BEGIN

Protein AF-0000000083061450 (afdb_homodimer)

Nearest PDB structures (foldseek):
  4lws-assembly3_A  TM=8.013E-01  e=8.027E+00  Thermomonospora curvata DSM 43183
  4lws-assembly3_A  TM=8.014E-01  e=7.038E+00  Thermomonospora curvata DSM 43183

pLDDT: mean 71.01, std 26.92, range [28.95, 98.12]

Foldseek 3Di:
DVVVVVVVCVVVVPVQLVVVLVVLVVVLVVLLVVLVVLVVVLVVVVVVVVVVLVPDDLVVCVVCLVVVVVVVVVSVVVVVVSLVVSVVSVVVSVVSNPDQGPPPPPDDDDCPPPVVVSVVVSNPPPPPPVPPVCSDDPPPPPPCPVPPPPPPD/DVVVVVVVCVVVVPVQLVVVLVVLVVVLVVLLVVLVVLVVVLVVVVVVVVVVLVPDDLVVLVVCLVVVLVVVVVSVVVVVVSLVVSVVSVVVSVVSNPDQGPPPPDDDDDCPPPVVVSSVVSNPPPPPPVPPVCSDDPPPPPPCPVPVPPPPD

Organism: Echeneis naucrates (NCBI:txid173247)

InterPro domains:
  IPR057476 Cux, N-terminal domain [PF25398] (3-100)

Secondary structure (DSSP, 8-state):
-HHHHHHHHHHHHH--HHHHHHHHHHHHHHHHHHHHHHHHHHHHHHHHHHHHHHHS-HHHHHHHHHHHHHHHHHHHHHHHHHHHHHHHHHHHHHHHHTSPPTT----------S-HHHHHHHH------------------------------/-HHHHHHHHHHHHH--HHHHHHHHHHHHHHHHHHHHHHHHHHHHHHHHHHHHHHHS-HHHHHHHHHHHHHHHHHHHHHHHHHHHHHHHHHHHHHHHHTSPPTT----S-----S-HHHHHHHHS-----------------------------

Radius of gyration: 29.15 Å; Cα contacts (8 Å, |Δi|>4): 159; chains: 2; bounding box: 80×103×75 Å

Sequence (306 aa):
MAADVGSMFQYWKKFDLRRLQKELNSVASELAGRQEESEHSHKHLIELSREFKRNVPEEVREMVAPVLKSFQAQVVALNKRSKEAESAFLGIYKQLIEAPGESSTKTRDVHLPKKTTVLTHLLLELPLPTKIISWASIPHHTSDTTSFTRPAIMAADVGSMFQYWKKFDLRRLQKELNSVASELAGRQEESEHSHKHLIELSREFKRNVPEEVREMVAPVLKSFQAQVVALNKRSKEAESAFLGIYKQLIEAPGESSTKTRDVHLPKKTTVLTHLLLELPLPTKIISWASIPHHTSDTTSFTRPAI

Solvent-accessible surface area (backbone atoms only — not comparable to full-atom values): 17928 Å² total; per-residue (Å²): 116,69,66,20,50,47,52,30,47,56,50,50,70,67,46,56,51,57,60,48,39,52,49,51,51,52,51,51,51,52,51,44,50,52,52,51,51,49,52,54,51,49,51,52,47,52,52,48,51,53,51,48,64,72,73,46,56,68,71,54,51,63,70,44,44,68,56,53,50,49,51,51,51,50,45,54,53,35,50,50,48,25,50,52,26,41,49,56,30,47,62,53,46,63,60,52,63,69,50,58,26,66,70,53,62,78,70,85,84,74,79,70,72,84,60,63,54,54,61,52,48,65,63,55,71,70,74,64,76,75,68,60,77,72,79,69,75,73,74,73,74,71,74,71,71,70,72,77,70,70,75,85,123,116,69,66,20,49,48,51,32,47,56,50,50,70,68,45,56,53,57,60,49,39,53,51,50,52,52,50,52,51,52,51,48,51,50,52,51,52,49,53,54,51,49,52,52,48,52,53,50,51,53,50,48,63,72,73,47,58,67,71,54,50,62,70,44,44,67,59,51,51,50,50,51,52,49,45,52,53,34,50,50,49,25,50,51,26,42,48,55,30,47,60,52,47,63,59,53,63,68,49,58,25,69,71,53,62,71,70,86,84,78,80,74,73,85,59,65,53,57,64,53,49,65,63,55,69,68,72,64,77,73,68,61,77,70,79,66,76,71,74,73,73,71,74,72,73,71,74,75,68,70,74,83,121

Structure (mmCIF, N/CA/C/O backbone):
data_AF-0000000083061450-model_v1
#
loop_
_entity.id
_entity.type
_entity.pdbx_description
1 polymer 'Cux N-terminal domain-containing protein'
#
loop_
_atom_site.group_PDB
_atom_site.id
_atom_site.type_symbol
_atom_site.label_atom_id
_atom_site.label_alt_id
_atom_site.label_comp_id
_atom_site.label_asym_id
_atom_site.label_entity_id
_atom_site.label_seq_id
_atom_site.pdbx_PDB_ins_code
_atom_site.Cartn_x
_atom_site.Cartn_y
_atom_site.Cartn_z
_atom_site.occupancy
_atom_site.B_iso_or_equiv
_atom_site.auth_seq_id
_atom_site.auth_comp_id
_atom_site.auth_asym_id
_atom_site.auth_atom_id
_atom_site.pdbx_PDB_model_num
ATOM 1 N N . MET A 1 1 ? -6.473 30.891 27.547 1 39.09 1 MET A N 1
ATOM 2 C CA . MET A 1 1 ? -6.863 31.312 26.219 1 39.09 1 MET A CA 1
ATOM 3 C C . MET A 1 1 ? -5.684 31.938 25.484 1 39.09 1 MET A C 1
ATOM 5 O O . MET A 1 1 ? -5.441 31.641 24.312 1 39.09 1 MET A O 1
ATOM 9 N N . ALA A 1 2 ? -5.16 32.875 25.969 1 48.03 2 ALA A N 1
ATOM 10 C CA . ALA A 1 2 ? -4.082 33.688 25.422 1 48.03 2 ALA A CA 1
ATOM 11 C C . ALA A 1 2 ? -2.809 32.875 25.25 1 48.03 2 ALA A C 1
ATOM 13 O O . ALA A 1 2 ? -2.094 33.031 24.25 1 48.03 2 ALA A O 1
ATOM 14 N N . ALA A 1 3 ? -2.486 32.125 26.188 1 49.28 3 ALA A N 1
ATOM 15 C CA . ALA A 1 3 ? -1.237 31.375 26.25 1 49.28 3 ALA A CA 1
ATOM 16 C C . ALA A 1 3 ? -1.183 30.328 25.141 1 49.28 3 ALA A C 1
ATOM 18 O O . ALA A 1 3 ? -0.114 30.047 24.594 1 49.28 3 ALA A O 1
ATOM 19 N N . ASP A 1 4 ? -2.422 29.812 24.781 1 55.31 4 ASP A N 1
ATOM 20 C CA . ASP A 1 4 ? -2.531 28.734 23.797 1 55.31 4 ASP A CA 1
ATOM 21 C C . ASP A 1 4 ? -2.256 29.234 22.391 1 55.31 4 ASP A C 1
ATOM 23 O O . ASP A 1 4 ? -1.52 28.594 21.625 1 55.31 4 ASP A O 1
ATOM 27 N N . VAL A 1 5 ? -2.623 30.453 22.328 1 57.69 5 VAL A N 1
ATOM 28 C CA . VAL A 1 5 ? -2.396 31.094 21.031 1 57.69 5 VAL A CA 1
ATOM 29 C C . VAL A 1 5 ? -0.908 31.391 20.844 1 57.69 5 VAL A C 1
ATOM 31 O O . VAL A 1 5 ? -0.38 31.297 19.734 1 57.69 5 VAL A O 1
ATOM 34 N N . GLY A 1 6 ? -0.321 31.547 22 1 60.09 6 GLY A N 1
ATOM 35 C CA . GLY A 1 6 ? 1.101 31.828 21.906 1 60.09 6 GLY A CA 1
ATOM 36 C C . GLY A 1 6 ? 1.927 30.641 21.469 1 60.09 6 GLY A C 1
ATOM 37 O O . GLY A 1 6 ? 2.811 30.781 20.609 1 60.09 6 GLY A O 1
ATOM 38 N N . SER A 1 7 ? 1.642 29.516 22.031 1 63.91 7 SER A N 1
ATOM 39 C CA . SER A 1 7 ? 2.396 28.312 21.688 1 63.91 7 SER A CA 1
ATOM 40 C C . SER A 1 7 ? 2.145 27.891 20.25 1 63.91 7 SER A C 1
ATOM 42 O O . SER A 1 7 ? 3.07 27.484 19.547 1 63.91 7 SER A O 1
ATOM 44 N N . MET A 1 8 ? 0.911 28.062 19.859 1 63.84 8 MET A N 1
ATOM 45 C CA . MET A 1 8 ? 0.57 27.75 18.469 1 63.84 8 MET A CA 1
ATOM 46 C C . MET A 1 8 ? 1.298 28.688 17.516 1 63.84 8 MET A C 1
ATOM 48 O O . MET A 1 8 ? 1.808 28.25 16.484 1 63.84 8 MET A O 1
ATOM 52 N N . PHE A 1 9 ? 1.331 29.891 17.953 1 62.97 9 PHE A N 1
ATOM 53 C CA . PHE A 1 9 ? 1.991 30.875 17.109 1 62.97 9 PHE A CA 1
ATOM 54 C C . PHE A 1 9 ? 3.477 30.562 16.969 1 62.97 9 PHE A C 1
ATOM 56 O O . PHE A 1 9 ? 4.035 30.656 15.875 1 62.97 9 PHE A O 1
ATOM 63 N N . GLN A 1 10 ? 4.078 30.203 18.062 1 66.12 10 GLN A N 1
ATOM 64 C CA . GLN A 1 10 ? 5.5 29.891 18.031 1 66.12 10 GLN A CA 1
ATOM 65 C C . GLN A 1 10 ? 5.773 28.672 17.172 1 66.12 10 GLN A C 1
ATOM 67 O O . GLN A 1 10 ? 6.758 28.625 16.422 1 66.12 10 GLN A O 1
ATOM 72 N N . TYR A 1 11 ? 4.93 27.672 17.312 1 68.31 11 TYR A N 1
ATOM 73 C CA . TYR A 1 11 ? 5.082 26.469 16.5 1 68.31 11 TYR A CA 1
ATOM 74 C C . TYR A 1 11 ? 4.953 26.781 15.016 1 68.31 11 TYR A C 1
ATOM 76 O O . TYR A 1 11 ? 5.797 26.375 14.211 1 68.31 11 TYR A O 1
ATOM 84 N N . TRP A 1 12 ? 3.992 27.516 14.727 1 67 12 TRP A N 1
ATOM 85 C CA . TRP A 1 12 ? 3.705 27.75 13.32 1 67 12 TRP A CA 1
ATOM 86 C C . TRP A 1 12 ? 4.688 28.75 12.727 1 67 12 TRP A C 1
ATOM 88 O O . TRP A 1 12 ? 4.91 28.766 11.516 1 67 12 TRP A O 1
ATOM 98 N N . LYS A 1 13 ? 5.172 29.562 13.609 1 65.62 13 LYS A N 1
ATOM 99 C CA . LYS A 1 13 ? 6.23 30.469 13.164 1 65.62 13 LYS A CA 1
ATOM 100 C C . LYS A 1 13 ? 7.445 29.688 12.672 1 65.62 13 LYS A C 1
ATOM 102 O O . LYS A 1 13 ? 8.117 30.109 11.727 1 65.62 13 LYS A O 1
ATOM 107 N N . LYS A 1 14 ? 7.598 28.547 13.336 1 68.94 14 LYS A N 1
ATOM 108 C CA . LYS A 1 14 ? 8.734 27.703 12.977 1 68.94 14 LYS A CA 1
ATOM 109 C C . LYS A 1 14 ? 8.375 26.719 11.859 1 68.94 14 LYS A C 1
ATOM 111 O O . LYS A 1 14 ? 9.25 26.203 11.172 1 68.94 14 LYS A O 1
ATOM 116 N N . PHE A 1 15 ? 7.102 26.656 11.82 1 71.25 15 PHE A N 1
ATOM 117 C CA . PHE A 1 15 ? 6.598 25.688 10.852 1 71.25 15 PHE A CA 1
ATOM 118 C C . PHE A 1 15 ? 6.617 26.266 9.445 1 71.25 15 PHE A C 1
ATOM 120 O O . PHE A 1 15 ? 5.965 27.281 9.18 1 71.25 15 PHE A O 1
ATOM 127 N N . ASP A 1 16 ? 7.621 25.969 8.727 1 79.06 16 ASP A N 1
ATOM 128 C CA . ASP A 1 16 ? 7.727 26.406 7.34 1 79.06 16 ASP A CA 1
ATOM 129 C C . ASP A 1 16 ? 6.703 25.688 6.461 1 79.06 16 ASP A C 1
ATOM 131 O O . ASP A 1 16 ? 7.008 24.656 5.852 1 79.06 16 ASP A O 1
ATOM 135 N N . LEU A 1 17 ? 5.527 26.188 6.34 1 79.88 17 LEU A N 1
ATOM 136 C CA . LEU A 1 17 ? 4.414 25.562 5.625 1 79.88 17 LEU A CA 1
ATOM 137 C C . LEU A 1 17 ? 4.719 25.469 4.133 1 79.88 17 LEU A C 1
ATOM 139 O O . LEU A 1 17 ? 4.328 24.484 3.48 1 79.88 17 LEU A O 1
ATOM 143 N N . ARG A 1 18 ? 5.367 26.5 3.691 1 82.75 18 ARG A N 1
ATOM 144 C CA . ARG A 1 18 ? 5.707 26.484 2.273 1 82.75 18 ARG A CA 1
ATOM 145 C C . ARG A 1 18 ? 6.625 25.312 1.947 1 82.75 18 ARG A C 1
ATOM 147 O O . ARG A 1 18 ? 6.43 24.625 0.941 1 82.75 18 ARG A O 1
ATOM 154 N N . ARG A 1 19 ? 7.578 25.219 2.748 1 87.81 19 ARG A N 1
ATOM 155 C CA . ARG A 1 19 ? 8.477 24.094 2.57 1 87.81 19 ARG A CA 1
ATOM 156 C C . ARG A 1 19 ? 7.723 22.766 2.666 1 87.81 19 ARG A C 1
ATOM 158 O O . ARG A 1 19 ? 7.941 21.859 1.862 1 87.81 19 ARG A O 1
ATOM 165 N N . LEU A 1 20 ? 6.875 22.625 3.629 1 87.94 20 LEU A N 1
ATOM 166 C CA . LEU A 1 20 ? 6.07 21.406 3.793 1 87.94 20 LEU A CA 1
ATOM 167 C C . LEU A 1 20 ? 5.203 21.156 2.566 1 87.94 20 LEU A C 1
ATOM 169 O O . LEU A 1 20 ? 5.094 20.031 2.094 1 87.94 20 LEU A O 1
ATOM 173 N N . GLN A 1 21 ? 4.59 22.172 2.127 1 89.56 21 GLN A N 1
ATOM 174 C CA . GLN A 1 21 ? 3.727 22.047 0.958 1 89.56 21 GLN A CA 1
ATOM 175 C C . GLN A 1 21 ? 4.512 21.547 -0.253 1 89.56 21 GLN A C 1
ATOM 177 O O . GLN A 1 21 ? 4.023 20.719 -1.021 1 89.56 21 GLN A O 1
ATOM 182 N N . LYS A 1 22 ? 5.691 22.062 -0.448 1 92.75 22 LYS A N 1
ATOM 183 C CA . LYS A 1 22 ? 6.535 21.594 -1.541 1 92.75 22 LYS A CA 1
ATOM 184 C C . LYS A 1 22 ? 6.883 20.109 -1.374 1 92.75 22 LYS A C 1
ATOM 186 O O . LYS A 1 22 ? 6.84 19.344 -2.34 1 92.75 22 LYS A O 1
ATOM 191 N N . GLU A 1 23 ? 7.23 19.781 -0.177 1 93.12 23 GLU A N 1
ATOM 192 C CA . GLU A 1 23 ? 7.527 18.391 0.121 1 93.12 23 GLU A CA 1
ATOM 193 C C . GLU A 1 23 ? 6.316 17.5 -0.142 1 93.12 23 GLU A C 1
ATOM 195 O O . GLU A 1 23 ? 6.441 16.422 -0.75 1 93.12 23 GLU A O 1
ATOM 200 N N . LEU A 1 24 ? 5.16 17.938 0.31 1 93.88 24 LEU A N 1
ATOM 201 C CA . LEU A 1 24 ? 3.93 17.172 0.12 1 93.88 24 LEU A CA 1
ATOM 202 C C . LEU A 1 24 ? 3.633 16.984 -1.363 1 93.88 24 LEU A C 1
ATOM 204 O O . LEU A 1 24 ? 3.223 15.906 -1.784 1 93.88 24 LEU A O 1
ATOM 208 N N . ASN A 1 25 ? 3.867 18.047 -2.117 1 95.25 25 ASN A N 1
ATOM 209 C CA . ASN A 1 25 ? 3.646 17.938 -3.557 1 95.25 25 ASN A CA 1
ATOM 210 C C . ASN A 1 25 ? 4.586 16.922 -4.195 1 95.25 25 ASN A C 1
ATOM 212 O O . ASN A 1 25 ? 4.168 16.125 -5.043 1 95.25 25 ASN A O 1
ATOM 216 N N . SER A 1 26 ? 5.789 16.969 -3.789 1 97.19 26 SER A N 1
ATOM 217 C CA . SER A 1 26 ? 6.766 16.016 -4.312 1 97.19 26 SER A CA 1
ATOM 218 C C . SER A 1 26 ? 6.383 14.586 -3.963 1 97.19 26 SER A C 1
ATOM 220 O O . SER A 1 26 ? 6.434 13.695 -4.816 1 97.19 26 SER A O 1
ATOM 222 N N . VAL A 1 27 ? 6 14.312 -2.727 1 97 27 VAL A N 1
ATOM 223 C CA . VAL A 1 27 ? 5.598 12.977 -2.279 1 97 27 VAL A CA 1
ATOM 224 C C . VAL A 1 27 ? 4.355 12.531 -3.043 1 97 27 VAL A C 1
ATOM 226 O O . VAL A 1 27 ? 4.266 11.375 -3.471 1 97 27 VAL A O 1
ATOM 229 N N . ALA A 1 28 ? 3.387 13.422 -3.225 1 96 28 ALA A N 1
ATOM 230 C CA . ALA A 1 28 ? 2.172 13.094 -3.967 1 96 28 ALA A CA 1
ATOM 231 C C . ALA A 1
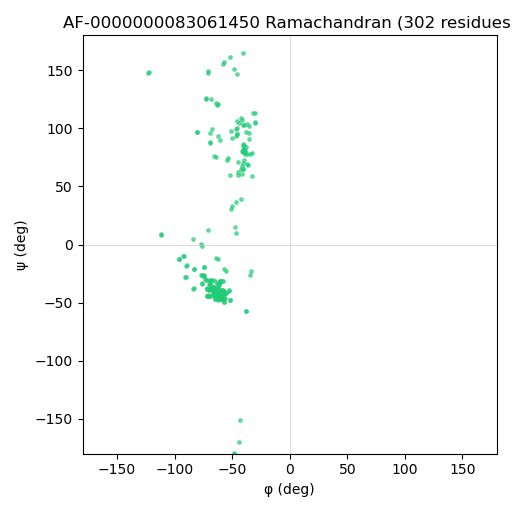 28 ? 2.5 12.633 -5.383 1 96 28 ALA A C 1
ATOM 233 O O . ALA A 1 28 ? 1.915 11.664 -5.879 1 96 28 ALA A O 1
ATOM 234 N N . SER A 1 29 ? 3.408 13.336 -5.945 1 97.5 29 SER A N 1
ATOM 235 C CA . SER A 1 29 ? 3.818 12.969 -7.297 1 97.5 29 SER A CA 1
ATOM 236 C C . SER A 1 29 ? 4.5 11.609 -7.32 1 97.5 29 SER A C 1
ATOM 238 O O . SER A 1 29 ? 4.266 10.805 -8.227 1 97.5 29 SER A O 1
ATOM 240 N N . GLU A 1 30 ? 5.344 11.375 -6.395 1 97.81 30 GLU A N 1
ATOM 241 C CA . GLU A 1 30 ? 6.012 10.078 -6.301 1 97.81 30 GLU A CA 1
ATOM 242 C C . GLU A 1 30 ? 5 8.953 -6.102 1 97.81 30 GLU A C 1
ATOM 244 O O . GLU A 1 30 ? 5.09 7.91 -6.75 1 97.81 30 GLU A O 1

END

→ Task statement: Lines containing the word "terminal" must be found in the data above and copied.

→ Response area:
  IPR057476 Cux, N-terminal domain [PF25398] (3-100)
1 polymer 'Cux N-terminal domain-containing protein'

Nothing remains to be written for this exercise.